Records from a data collection
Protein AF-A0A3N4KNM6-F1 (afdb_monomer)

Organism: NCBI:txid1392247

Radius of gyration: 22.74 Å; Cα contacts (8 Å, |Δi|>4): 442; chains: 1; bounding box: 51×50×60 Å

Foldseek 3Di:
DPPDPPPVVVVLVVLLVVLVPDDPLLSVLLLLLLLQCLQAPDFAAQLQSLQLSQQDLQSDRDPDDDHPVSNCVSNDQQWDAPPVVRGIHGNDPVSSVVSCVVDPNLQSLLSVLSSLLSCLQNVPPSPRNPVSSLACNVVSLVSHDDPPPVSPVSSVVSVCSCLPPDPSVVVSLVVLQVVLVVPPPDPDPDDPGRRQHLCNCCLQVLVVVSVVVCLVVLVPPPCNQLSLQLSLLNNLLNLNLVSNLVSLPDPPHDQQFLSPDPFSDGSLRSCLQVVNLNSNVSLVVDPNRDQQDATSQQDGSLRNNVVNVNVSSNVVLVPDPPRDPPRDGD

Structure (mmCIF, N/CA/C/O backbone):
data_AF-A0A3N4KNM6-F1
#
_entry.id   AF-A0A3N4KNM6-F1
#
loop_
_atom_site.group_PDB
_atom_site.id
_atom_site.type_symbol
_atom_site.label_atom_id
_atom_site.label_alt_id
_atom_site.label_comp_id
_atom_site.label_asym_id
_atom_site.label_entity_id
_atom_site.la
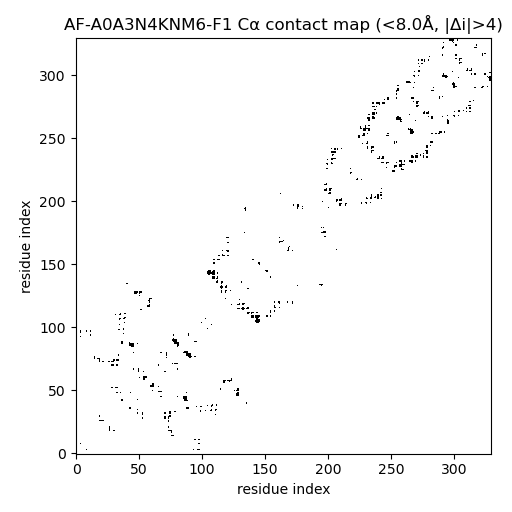bel_seq_id
_atom_site.pdbx_PDB_ins_code
_atom_site.Cartn_x
_atom_site.Cartn_y
_atom_site.Cartn_z
_atom_site.occupancy
_atom_site.B_iso_or_equiv
_atom_site.auth_seq_id
_atom_site.auth_comp_id
_atom_site.auth_asym_id
_atom_site.auth_atom_id
_atom_site.pdbx_PDB_model_num
ATOM 1 N N . MET A 1 1 ? 1.178 -22.705 -11.288 1.00 40.38 1 MET A N 1
ATOM 2 C CA . MET A 1 1 ? 2.420 -22.629 -12.080 1.00 40.38 1 MET A CA 1
ATOM 3 C C . MET A 1 1 ? 2.106 -23.187 -13.448 1.00 40.38 1 MET A C 1
ATOM 5 O O . MET A 1 1 ? 1.739 -24.351 -13.535 1.00 40.38 1 MET A O 1
ATOM 9 N N . VAL A 1 2 ? 2.117 -22.347 -14.479 1.00 44.06 2 VAL A N 1
ATOM 10 C CA . VAL A 1 2 ? 2.135 -22.839 -15.859 1.00 44.06 2 VAL A CA 1
ATOM 11 C C . VAL A 1 2 ? 3.602 -23.144 -16.120 1.00 44.06 2 VAL A C 1
ATOM 13 O O . VAL A 1 2 ? 4.392 -22.212 -16.210 1.00 44.06 2 VAL A O 1
ATOM 16 N N . GLU A 1 3 ? 3.980 -24.421 -16.113 1.00 51.47 3 GLU A N 1
ATOM 17 C CA . GLU A 1 3 ? 5.349 -24.813 -16.455 1.00 51.47 3 GLU A CA 1
ATOM 18 C C . GLU A 1 3 ? 5.665 -24.288 -17.857 1.00 51.47 3 GLU A C 1
ATOM 20 O O . GLU A 1 3 ? 4.931 -24.542 -18.819 1.00 51.47 3 GLU A O 1
ATOM 25 N N . ILE A 1 4 ? 6.732 -23.499 -17.958 1.00 58.62 4 ILE A N 1
ATOM 26 C CA . ILE A 1 4 ? 7.205 -22.986 -19.235 1.00 58.62 4 ILE A CA 1
ATOM 27 C C . ILE A 1 4 ? 7.643 -24.208 -20.065 1.00 58.62 4 ILE A C 1
ATOM 29 O O . ILE A 1 4 ? 8.384 -25.055 -19.565 1.00 58.62 4 ILE A O 1
ATOM 33 N N . PRO A 1 5 ? 7.172 -24.369 -21.318 1.00 60.12 5 PRO A N 1
ATOM 34 C CA . PRO A 1 5 ? 7.485 -25.560 -22.100 1
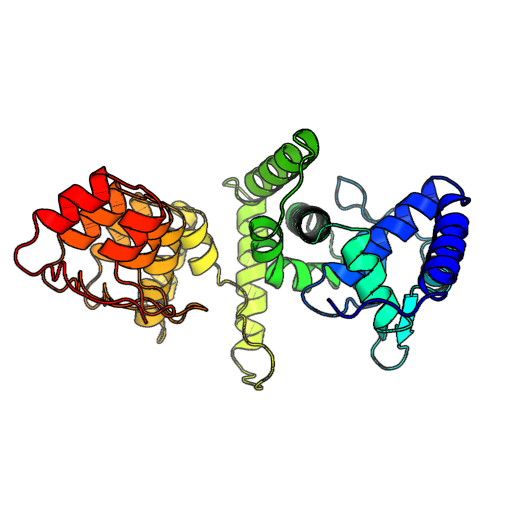.00 60.12 5 PRO A CA 1
ATOM 35 C C . PRO A 1 5 ? 8.997 -25.781 -22.237 1.00 60.12 5 PRO A C 1
ATOM 37 O O . PRO A 1 5 ? 9.740 -24.856 -22.577 1.00 60.12 5 PRO A O 1
ATOM 40 N N . ALA A 1 6 ? 9.443 -27.022 -22.022 1.00 56.44 6 ALA A N 1
ATOM 41 C CA . ALA A 1 6 ? 10.852 -27.399 -22.084 1.00 56.44 6 ALA A CA 1
ATOM 42 C C . ALA A 1 6 ? 11.496 -26.941 -23.413 1.00 56.44 6 ALA A C 1
ATOM 44 O O . ALA A 1 6 ? 11.115 -27.392 -24.492 1.00 56.44 6 ALA A O 1
ATOM 45 N N . GLY A 1 7 ? 12.454 -26.008 -23.324 1.00 63.00 7 GLY A N 1
ATOM 46 C CA . GLY A 1 7 ? 13.146 -25.375 -24.461 1.00 63.00 7 GLY A CA 1
ATOM 47 C C . GLY A 1 7 ? 12.948 -23.855 -24.559 1.00 63.00 7 GLY A C 1
ATOM 48 O O . GLY A 1 7 ? 13.859 -23.136 -24.985 1.00 63.00 7 GLY A O 1
ATOM 49 N N . LEU A 1 8 ? 11.812 -23.331 -24.085 1.00 70.38 8 LEU A N 1
ATOM 50 C CA . LEU A 1 8 ? 11.596 -21.883 -23.970 1.00 70.38 8 LEU A CA 1
ATOM 51 C C . LEU A 1 8 ? 12.484 -21.272 -22.879 1.00 70.38 8 LEU A C 1
ATOM 53 O O . LEU A 1 8 ? 13.085 -20.228 -23.120 1.00 70.38 8 LEU A O 1
ATOM 57 N N . ASP A 1 9 ? 12.699 -21.971 -21.763 1.00 76.25 9 ASP A N 1
ATOM 58 C CA . ASP A 1 9 ? 13.621 -21.525 -20.708 1.00 76.25 9 ASP A CA 1
ATOM 59 C C . ASP A 1 9 ? 15.058 -21.395 -21.201 1.00 76.25 9 ASP A C 1
ATOM 61 O O . ASP A 1 9 ? 15.755 -20.446 -20.856 1.00 76.25 9 ASP A O 1
ATOM 65 N N . GLN A 1 10 ? 15.521 -22.312 -22.053 1.00 82.06 10 GLN A N 1
ATOM 66 C CA . GLN A 1 10 ? 16.858 -22.218 -22.650 1.00 82.06 10 GLN A CA 1
ATOM 67 C C . GLN A 1 10 ? 16.966 -20.986 -23.554 1.00 82.06 10 GLN A C 1
ATOM 69 O O . GLN A 1 10 ? 17.974 -20.280 -23.538 1.00 82.06 10 GLN A O 1
ATOM 74 N N . THR A 1 11 ? 15.898 -20.689 -24.298 1.00 86.56 11 THR A N 1
ATOM 75 C CA . THR A 1 11 ? 15.822 -19.511 -25.167 1.00 86.56 11 THR A CA 1
ATOM 76 C C . THR A 1 11 ? 15.814 -18.216 -24.349 1.00 86.56 11 THR A C 1
ATOM 78 O O . THR A 1 11 ? 16.552 -17.281 -24.666 1.00 86.56 11 THR A O 1
ATOM 81 N N . PHE A 1 12 ? 15.027 -18.154 -23.273 1.00 89.75 12 PHE A N 1
ATOM 82 C CA . PHE A 1 12 ? 14.973 -16.996 -22.384 1.00 89.75 12 PHE A CA 1
ATOM 83 C C . PHE A 1 12 ? 16.278 -16.804 -21.613 1.00 89.75 12 PHE A C 1
ATOM 85 O O . PHE A 1 12 ? 16.792 -15.689 -21.582 1.00 89.75 12 PHE A O 1
ATOM 92 N N . ASN A 1 13 ? 16.894 -17.876 -21.114 1.00 88.69 13 ASN A N 1
ATOM 93 C CA . ASN A 1 13 ? 18.219 -17.817 -20.496 1.00 88.69 13 ASN A CA 1
ATOM 94 C C . ASN A 1 13 ? 19.294 -17.323 -21.477 1.00 88.69 13 ASN A C 1
ATOM 96 O O . ASN A 1 13 ? 20.147 -16.525 -21.097 1.00 88.69 13 ASN A O 1
ATOM 100 N N . ALA A 1 14 ? 19.236 -17.711 -22.755 1.00 90.25 14 ALA A N 1
ATOM 101 C CA . ALA A 1 14 ? 20.152 -17.191 -23.771 1.00 90.25 14 ALA A CA 1
ATOM 102 C C . ALA A 1 14 ? 19.932 -15.692 -24.059 1.00 90.25 14 ALA A C 1
ATOM 104 O O . ALA A 1 14 ? 20.891 -14.955 -24.296 1.00 90.25 14 ALA A O 1
ATOM 105 N N . ILE A 1 15 ? 18.683 -15.210 -24.042 1.00 90.50 15 ILE A N 1
ATOM 106 C CA . ILE A 1 15 ? 18.385 -13.771 -24.146 1.00 90.50 15 ILE A CA 1
ATOM 107 C C . ILE A 1 15 ? 18.886 -13.032 -22.901 1.00 90.50 15 ILE A C 1
ATOM 109 O O . ILE A 1 15 ? 19.560 -12.014 -23.040 1.00 90.50 15 ILE A O 1
ATOM 113 N N . LEU A 1 16 ? 18.633 -13.565 -21.706 1.00 91.38 16 LEU A N 1
ATOM 114 C CA . LEU A 1 16 ? 19.095 -12.982 -20.451 1.00 91.38 16 LEU A CA 1
ATOM 115 C C . LEU A 1 16 ? 20.625 -12.910 -20.393 1.00 91.38 16 LEU A C 1
ATOM 117 O O . LEU A 1 16 ? 21.168 -11.864 -20.064 1.00 91.38 16 LEU A O 1
ATOM 121 N N . HIS A 1 17 ? 21.328 -13.957 -20.828 1.00 92.62 17 HIS A N 1
ATOM 122 C CA . HIS A 1 17 ? 22.785 -13.940 -20.946 1.00 92.62 17 HIS A CA 1
ATOM 123 C C . HIS A 1 17 ? 23.271 -12.839 -21.901 1.00 92.62 17 HIS A C 1
ATOM 125 O O . HIS A 1 17 ? 24.278 -12.189 -21.636 1.00 92.62 17 HIS A O 1
ATOM 131 N N . ARG A 1 18 ? 22.561 -12.582 -23.010 1.00 94.38 18 ARG A N 1
ATOM 132 C CA . ARG A 1 18 ? 22.881 -11.448 -23.896 1.00 94.38 18 ARG A CA 1
ATOM 133 C C . ARG A 1 18 ? 22.649 -10.101 -23.219 1.00 94.38 18 ARG A C 1
ATOM 135 O O . ARG A 1 18 ? 23.432 -9.191 -23.454 1.00 94.38 18 ARG A O 1
ATOM 142 N N . ILE A 1 19 ? 21.616 -9.975 -22.386 1.00 93.75 19 ILE A N 1
ATOM 143 C CA . ILE A 1 19 ? 21.391 -8.783 -21.556 1.00 93.75 19 ILE A CA 1
ATOM 144 C C . ILE A 1 19 ? 22.547 -8.601 -20.564 1.00 93.75 19 ILE A C 1
ATOM 146 O O . ILE A 1 19 ? 23.130 -7.521 -20.480 1.00 93.75 19 ILE A O 1
ATOM 150 N N . ASP A 1 20 ? 22.937 -9.671 -19.875 1.00 92.81 20 ASP A N 1
ATOM 151 C CA . ASP A 1 20 ? 24.010 -9.655 -18.882 1.00 92.81 20 ASP A CA 1
ATOM 152 C C . ASP A 1 20 ? 25.406 -9.465 -19.513 1.00 92.81 20 ASP A C 1
ATOM 154 O O . ASP A 1 20 ? 26.302 -8.916 -18.878 1.00 92.81 20 ASP A O 1
ATOM 158 N N . ALA A 1 21 ? 25.593 -9.803 -20.790 1.00 95.06 21 ALA A N 1
ATOM 159 C CA . ALA A 1 21 ? 26.837 -9.553 -21.522 1.00 95.06 21 ALA A CA 1
ATOM 160 C C . ALA A 1 21 ? 27.030 -8.086 -21.959 1.00 95.06 21 ALA A C 1
ATOM 162 O O . ALA A 1 21 ? 28.122 -7.717 -22.394 1.00 95.06 21 ALA A O 1
ATOM 163 N N . GLN A 1 22 ? 26.000 -7.238 -21.859 1.00 95.25 22 GLN A N 1
ATOM 164 C CA . GLN A 1 22 ? 26.117 -5.817 -22.196 1.00 95.25 22 GLN A CA 1
ATOM 165 C C . GLN A 1 22 ? 26.999 -5.058 -21.190 1.00 95.25 22 GLN A C 1
ATOM 167 O O . GLN A 1 22 ? 27.291 -5.529 -20.083 1.00 95.25 22 GLN A O 1
ATOM 172 N N . LEU A 1 23 ? 27.395 -3.837 -21.571 1.00 93.06 23 LEU A N 1
ATOM 173 C CA . LEU A 1 23 ? 28.063 -2.891 -20.675 1.00 93.06 23 LEU A CA 1
ATOM 174 C C . LEU A 1 23 ? 27.224 -2.652 -19.415 1.00 93.06 23 LEU A C 1
ATOM 176 O O . LEU A 1 23 ? 25.996 -2.618 -19.475 1.00 93.06 23 LEU A O 1
ATOM 180 N N . GLU A 1 24 ? 27.896 -2.409 -18.289 1.00 89.94 24 GLU A N 1
ATOM 181 C CA . GLU A 1 24 ? 27.272 -2.316 -16.961 1.00 89.94 24 GLU A CA 1
ATOM 182 C C . GLU A 1 24 ? 26.066 -1.363 -16.914 1.00 89.94 24 GLU A C 1
ATOM 184 O O . GLU A 1 24 ? 25.020 -1.695 -16.354 1.00 89.94 24 GLU A O 1
ATOM 189 N N . ARG A 1 25 ? 26.172 -0.198 -17.571 1.00 88.56 25 ARG A N 1
ATOM 190 C CA . ARG A 1 25 ? 25.082 0.786 -17.657 1.00 88.56 25 ARG A CA 1
ATOM 191 C C . ARG A 1 25 ? 23.850 0.226 -18.377 1.00 88.56 25 ARG A C 1
ATOM 193 O O . ARG A 1 25 ? 22.740 0.401 -17.880 1.00 88.56 25 ARG A O 1
ATOM 200 N N . SER A 1 26 ? 24.046 -0.419 -19.524 1.00 91.12 26 SER A N 1
ATOM 201 C CA . SER A 1 26 ? 22.969 -0.973 -20.353 1.00 91.12 26 SER A CA 1
ATOM 202 C C . SER A 1 26 ? 22.342 -2.203 -19.702 1.00 91.12 26 SER A C 1
ATOM 204 O O . SER A 1 26 ? 21.123 -2.289 -19.615 1.00 91.12 26 SER A O 1
ATOM 206 N N . ARG A 1 27 ? 23.158 -3.088 -19.115 1.00 93.25 27 ARG A N 1
ATOM 207 C CA . ARG A 1 27 ? 22.684 -4.224 -18.313 1.00 93.25 27 ARG A CA 1
ATOM 208 C C . ARG A 1 27 ? 21.820 -3.766 -17.142 1.00 93.25 27 ARG A C 1
ATOM 210 O O . ARG A 1 27 ? 20.701 -4.244 -16.977 1.00 93.25 27 ARG A O 1
ATOM 217 N N . THR A 1 28 ? 22.320 -2.821 -16.344 1.00 90.75 28 THR A N 1
ATOM 218 C CA . THR A 1 28 ? 21.588 -2.282 -15.190 1.00 90.75 28 THR A CA 1
ATOM 219 C C . THR A 1 28 ? 20.264 -1.664 -15.630 1.00 90.75 28 THR A C 1
ATOM 221 O O . THR A 1 28 ? 19.230 -1.923 -15.015 1.00 90.75 28 THR A O 1
ATOM 224 N N . ARG A 1 29 ? 20.267 -0.892 -16.726 1.00 92.31 29 ARG A N 1
ATOM 225 C CA . ARG A 1 29 ? 19.048 -0.281 -17.260 1.00 92.31 29 ARG A CA 1
ATOM 226 C C . ARG A 1 29 ? 18.053 -1.323 -17.763 1.00 92.31 29 ARG A C 1
ATOM 228 O O . ARG A 1 29 ? 16.887 -1.241 -17.395 1.00 92.31 29 ARG A O 1
ATOM 235 N N . ALA A 1 30 ? 18.503 -2.305 -18.539 1.00 94.38 30 ALA A N 1
ATOM 236 C CA . ALA A 1 30 ? 17.660 -3.376 -19.056 1.00 94.38 30 ALA A CA 1
ATOM 237 C C . ALA A 1 30 ? 17.006 -4.166 -17.918 1.00 94.38 30 ALA A C 1
ATOM 239 O O . ALA A 1 30 ? 15.788 -4.330 -17.905 1.00 94.38 30 ALA A O 1
ATOM 240 N N . ARG A 1 31 ? 17.783 -4.587 -16.909 1.00 93.25 31 ARG A N 1
ATOM 241 C CA . ARG A 1 31 ? 17.239 -5.299 -15.740 1.00 93.25 31 ARG A CA 1
ATOM 242 C C . ARG A 1 31 ? 16.252 -4.435 -14.960 1.00 93.25 31 ARG A C 1
ATOM 244 O O . ARG A 1 31 ? 15.190 -4.927 -14.590 1.00 93.25 31 ARG A O 1
ATOM 251 N N . LYS A 1 32 ? 16.559 -3.147 -14.763 1.00 92.38 32 LYS A N 1
ATOM 252 C CA . LYS A 1 32 ? 15.626 -2.198 -14.143 1.00 92.38 32 LYS A CA 1
ATOM 253 C C . LYS A 1 32 ? 14.337 -2.088 -14.959 1.00 92.38 32 LYS A C 1
ATOM 255 O O . LYS A 1 32 ? 13.266 -2.211 -14.387 1.00 92.38 32 LYS A O 1
ATOM 260 N N . ALA A 1 33 ? 14.410 -1.965 -16.282 1.00 94.94 33 ALA A N 1
ATOM 261 C CA . ALA A 1 33 ? 13.234 -1.892 -17.148 1.00 94.94 33 ALA A CA 1
ATOM 262 C C . ALA A 1 33 ? 12.344 -3.139 -17.038 1.00 94.94 33 ALA A C 1
ATOM 264 O O . ALA A 1 33 ? 11.131 -2.997 -16.899 1.00 94.94 33 ALA A O 1
ATOM 265 N N . LEU A 1 34 ? 12.932 -4.343 -17.022 1.00 94.94 34 LEU A N 1
ATOM 266 C CA . LEU A 1 34 ? 12.185 -5.590 -16.817 1.00 94.94 34 LEU A CA 1
ATOM 267 C C . LEU A 1 34 ? 11.457 -5.594 -15.465 1.00 94.94 34 LEU A C 1
ATOM 269 O O . LEU A 1 34 ? 10.272 -5.912 -15.422 1.00 94.94 34 LEU A O 1
ATOM 273 N N . MET A 1 35 ? 12.132 -5.182 -14.384 1.00 92.81 35 MET A N 1
ATOM 274 C CA . MET A 1 35 ? 11.518 -5.080 -13.053 1.00 92.81 35 MET A CA 1
ATOM 275 C C . MET A 1 35 ? 10.376 -4.061 -13.014 1.00 92.81 35 MET A C 1
ATOM 277 O O . MET A 1 35 ? 9.349 -4.332 -12.402 1.00 92.81 35 MET A O 1
ATOM 281 N N . LEU A 1 36 ? 10.523 -2.910 -13.676 1.00 93.69 36 LEU A N 1
ATOM 282 C CA . LEU A 1 36 ? 9.483 -1.878 -13.700 1.00 93.69 36 LEU A CA 1
ATOM 283 C C . LEU A 1 36 ? 8.267 -2.298 -14.522 1.00 93.69 36 LEU A C 1
ATOM 285 O O . LEU A 1 36 ? 7.143 -2.104 -14.080 1.00 93.69 36 LEU A O 1
ATOM 289 N N . ILE A 1 37 ? 8.474 -2.907 -15.692 1.00 93.31 37 ILE A N 1
ATOM 290 C CA . ILE A 1 37 ? 7.374 -3.427 -16.517 1.00 93.31 37 ILE A CA 1
ATOM 291 C C . ILE A 1 37 ? 6.640 -4.548 -15.775 1.00 93.31 37 ILE A C 1
ATOM 293 O O . ILE A 1 37 ? 5.416 -4.613 -15.834 1.00 93.31 37 ILE A O 1
ATOM 297 N N . HIS A 1 38 ? 7.377 -5.410 -15.069 1.00 92.19 38 HIS A N 1
ATOM 298 C CA . HIS A 1 38 ? 6.799 -6.495 -14.285 1.00 92.19 38 HIS A CA 1
ATOM 299 C C . HIS A 1 38 ? 6.027 -5.993 -13.055 1.00 92.19 38 HIS A C 1
ATOM 301 O O . HIS A 1 38 ? 4.898 -6.418 -12.829 1.00 92.19 38 HIS A O 1
ATOM 307 N N . GLY A 1 39 ? 6.626 -5.094 -12.270 1.00 91.25 39 GLY A N 1
ATOM 308 C CA . GLY A 1 39 ? 6.070 -4.635 -10.998 1.00 91.25 39 GLY A CA 1
ATOM 309 C C . GLY A 1 39 ? 5.002 -3.550 -11.118 1.00 91.25 39 GLY A C 1
ATOM 310 O O . GLY A 1 39 ? 4.355 -3.235 -10.121 1.00 91.25 39 GLY A O 1
ATOM 311 N N . ALA A 1 40 ? 4.818 -2.936 -12.290 1.00 91.81 40 ALA A N 1
ATOM 312 C CA . ALA A 1 40 ? 3.860 -1.851 -12.449 1.00 91.81 40 ALA A CA 1
ATOM 313 C C . ALA A 1 40 ? 2.399 -2.325 -12.332 1.00 91.81 40 ALA A C 1
ATOM 315 O O . ALA A 1 40 ? 1.984 -3.304 -12.941 1.00 91.81 40 ALA A O 1
ATOM 316 N N . GLN A 1 41 ? 1.587 -1.558 -11.599 1.00 88.75 41 GLN A N 1
ATOM 317 C CA . GLN A 1 41 ? 0.149 -1.788 -11.395 1.00 88.75 41 GLN A CA 1
ATOM 318 C C . GLN A 1 41 ? -0.677 -1.566 -12.668 1.00 88.75 41 GLN A C 1
ATOM 320 O O . GLN A 1 41 ? -1.819 -2.004 -12.774 1.00 88.75 41 GLN A O 1
ATOM 325 N N . ARG A 1 42 ? -0.095 -0.878 -13.654 1.00 89.44 42 ARG A N 1
ATOM 326 C CA . ARG A 1 42 ? -0.599 -0.780 -15.023 1.00 89.44 42 ARG A CA 1
ATOM 327 C C . ARG A 1 42 ? 0.571 -0.664 -15.998 1.00 89.44 42 ARG A C 1
ATOM 329 O O . ARG A 1 42 ? 1.638 -0.210 -15.582 1.00 89.44 42 ARG A O 1
ATOM 336 N N . PRO A 1 43 ? 0.374 -0.963 -17.294 1.00 89.69 43 PRO A N 1
ATOM 337 C CA . PRO A 1 43 ? 1.395 -0.707 -18.300 1.00 89.69 43 PRO A CA 1
ATOM 338 C C . PRO A 1 43 ? 1.909 0.738 -18.231 1.00 89.69 43 PRO A C 1
ATOM 340 O O . PRO A 1 43 ? 1.127 1.695 -18.134 1.00 89.69 43 PRO A O 1
ATOM 343 N N . LEU A 1 44 ? 3.235 0.877 -18.251 1.00 89.94 44 LEU A N 1
ATOM 344 C CA . LEU A 1 44 ? 3.920 2.165 -18.252 1.00 89.94 44 LEU A CA 1
ATOM 345 C C . LEU A 1 44 ? 4.015 2.689 -19.681 1.00 89.94 44 LEU A C 1
ATOM 347 O O . LEU A 1 44 ? 4.361 1.946 -20.606 1.00 89.94 44 LEU A O 1
ATOM 351 N N . SER A 1 45 ? 3.737 3.980 -19.845 1.00 91.31 45 SER A N 1
ATOM 352 C CA . SER A 1 45 ? 3.939 4.644 -21.127 1.00 91.31 45 SER A CA 1
ATOM 353 C C . SER A 1 45 ? 5.420 4.801 -21.460 1.00 91.31 45 SER A C 1
ATOM 355 O O . SER A 1 45 ? 6.272 4.757 -20.565 1.00 91.31 45 SER A O 1
ATOM 357 N N . SER A 1 46 ? 5.746 5.065 -22.728 1.00 92.00 46 SER A N 1
ATOM 358 C CA . SER A 1 46 ? 7.141 5.293 -23.125 1.00 92.00 46 SER A CA 1
ATOM 359 C C . SER A 1 46 ? 7.800 6.409 -22.318 1.00 92.00 46 SER A C 1
ATOM 361 O O . SER A 1 46 ? 8.933 6.269 -21.861 1.00 92.00 46 SER A O 1
ATOM 363 N N . LYS A 1 47 ? 7.070 7.507 -22.093 1.00 89.44 47 LYS A N 1
ATOM 364 C CA . LYS A 1 47 ? 7.557 8.651 -21.310 1.00 89.44 47 LYS A CA 1
ATOM 365 C C . LYS A 1 47 ? 7.770 8.297 -19.841 1.00 89.44 47 LYS A C 1
ATOM 367 O O . LYS A 1 47 ? 8.778 8.700 -19.274 1.00 89.44 47 LYS A O 1
ATOM 372 N N . GLU A 1 48 ? 6.848 7.544 -19.240 1.00 90.38 48 GLU A N 1
ATOM 373 C CA . GLU A 1 48 ? 6.959 7.109 -17.841 1.00 90.38 48 GLU A CA 1
ATOM 374 C C . GLU A 1 48 ? 8.160 6.187 -17.635 1.00 90.38 48 GLU A C 1
ATOM 376 O O . GLU A 1 48 ? 8.934 6.403 -16.704 1.00 90.38 48 GLU A O 1
ATOM 381 N N . LEU A 1 49 ? 8.354 5.199 -18.518 1.00 92.06 49 LEU A N 1
ATOM 382 C CA . LEU A 1 49 ? 9.467 4.262 -18.392 1.00 92.06 49 LEU A CA 1
ATOM 383 C C . LEU A 1 49 ? 10.817 4.945 -18.641 1.00 92.06 49 LEU A C 1
ATOM 385 O O . LEU A 1 49 ? 11.748 4.741 -17.866 1.00 92.06 49 LEU A O 1
ATOM 389 N N . ILE A 1 50 ? 10.927 5.791 -19.673 1.00 90.69 50 ILE A N 1
ATOM 390 C CA . ILE A 1 50 ? 12.152 6.566 -19.931 1.00 90.69 50 ILE A CA 1
ATOM 391 C C . ILE A 1 50 ? 12.492 7.431 -18.715 1.00 90.69 50 ILE A C 1
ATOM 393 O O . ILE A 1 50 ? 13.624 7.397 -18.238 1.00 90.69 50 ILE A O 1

Work to complete:
Look through the entries above and quote exactly the lines from the line with "ATOM 152 C C" to the line with "ATOM 180 N N", counting both of those lines.

Response:
ATOM 152 C C . ASP A 1 20 ? 25.406 -9.465 -19.513 1.00 92.81 20 ASP A C 1
ATOM 154 O O . ASP A 1 20 ? 26.302 -8.916 -18.878 1.00 92.81 20 ASP A O 1
ATOM 158 N N . ALA A 1 21 ? 25.593 -9.803 -20.790 1.00 95.06 21 ALA A N 1
ATOM 159 C CA . ALA A 1 21 ? 26.837 -9.553 -21.522 1.00 95.06 21 ALA A CA 1
ATOM 160 C C . ALA A 1 21 ? 27.030 -8.086 -21.959 1.00 95.06 21 ALA A C 1
ATOM 162 O O . ALA A 1 21 ? 28.122 -7.717 -22.394 1.00 95.06 21 ALA A O 1
ATOM 163 N N . GLN A 1 22 ? 26.000 -7.238 -21.859 1.00 95.25 22 GLN A N 1
ATOM 164 C CA . GLN A 1 22 ? 26.117 -5.817 -22.196 1.00 95.25 22 GLN A CA 1
ATOM 165 C C . GLN A 1 22 ? 26.999 -5.058 -21.190 1.00 95.25 22 GLN A C 1
ATOM 167 O O . GLN A 1 22 ? 27.291 -5.529 -20.083 1.00 95.25 22 GLN A O 1
ATOM 172 N N . LEU A 1 23 ? 27.395 -3.837 -21.571 1.00 93.06 23 LEU A N 1
ATOM 173 C CA . LEU A 1 23 ? 28.063 -2.891 -20.675 1.00 93.06 23 LEU A CA 1
ATOM 174 C C . LEU A 1 23 ? 27.224 -2.652 -19.415 1.00 93.06 23 LEU A C 1
ATOM 176 O O . LEU A 1 23 ? 25.996 -2.618 -19.475 1.00 93.06 23 LEU A O 1
ATOM 180 N N . GLU A 1 24 ? 27.896 -2.409 -18.289 1.00 89.94 24 GLU A N 1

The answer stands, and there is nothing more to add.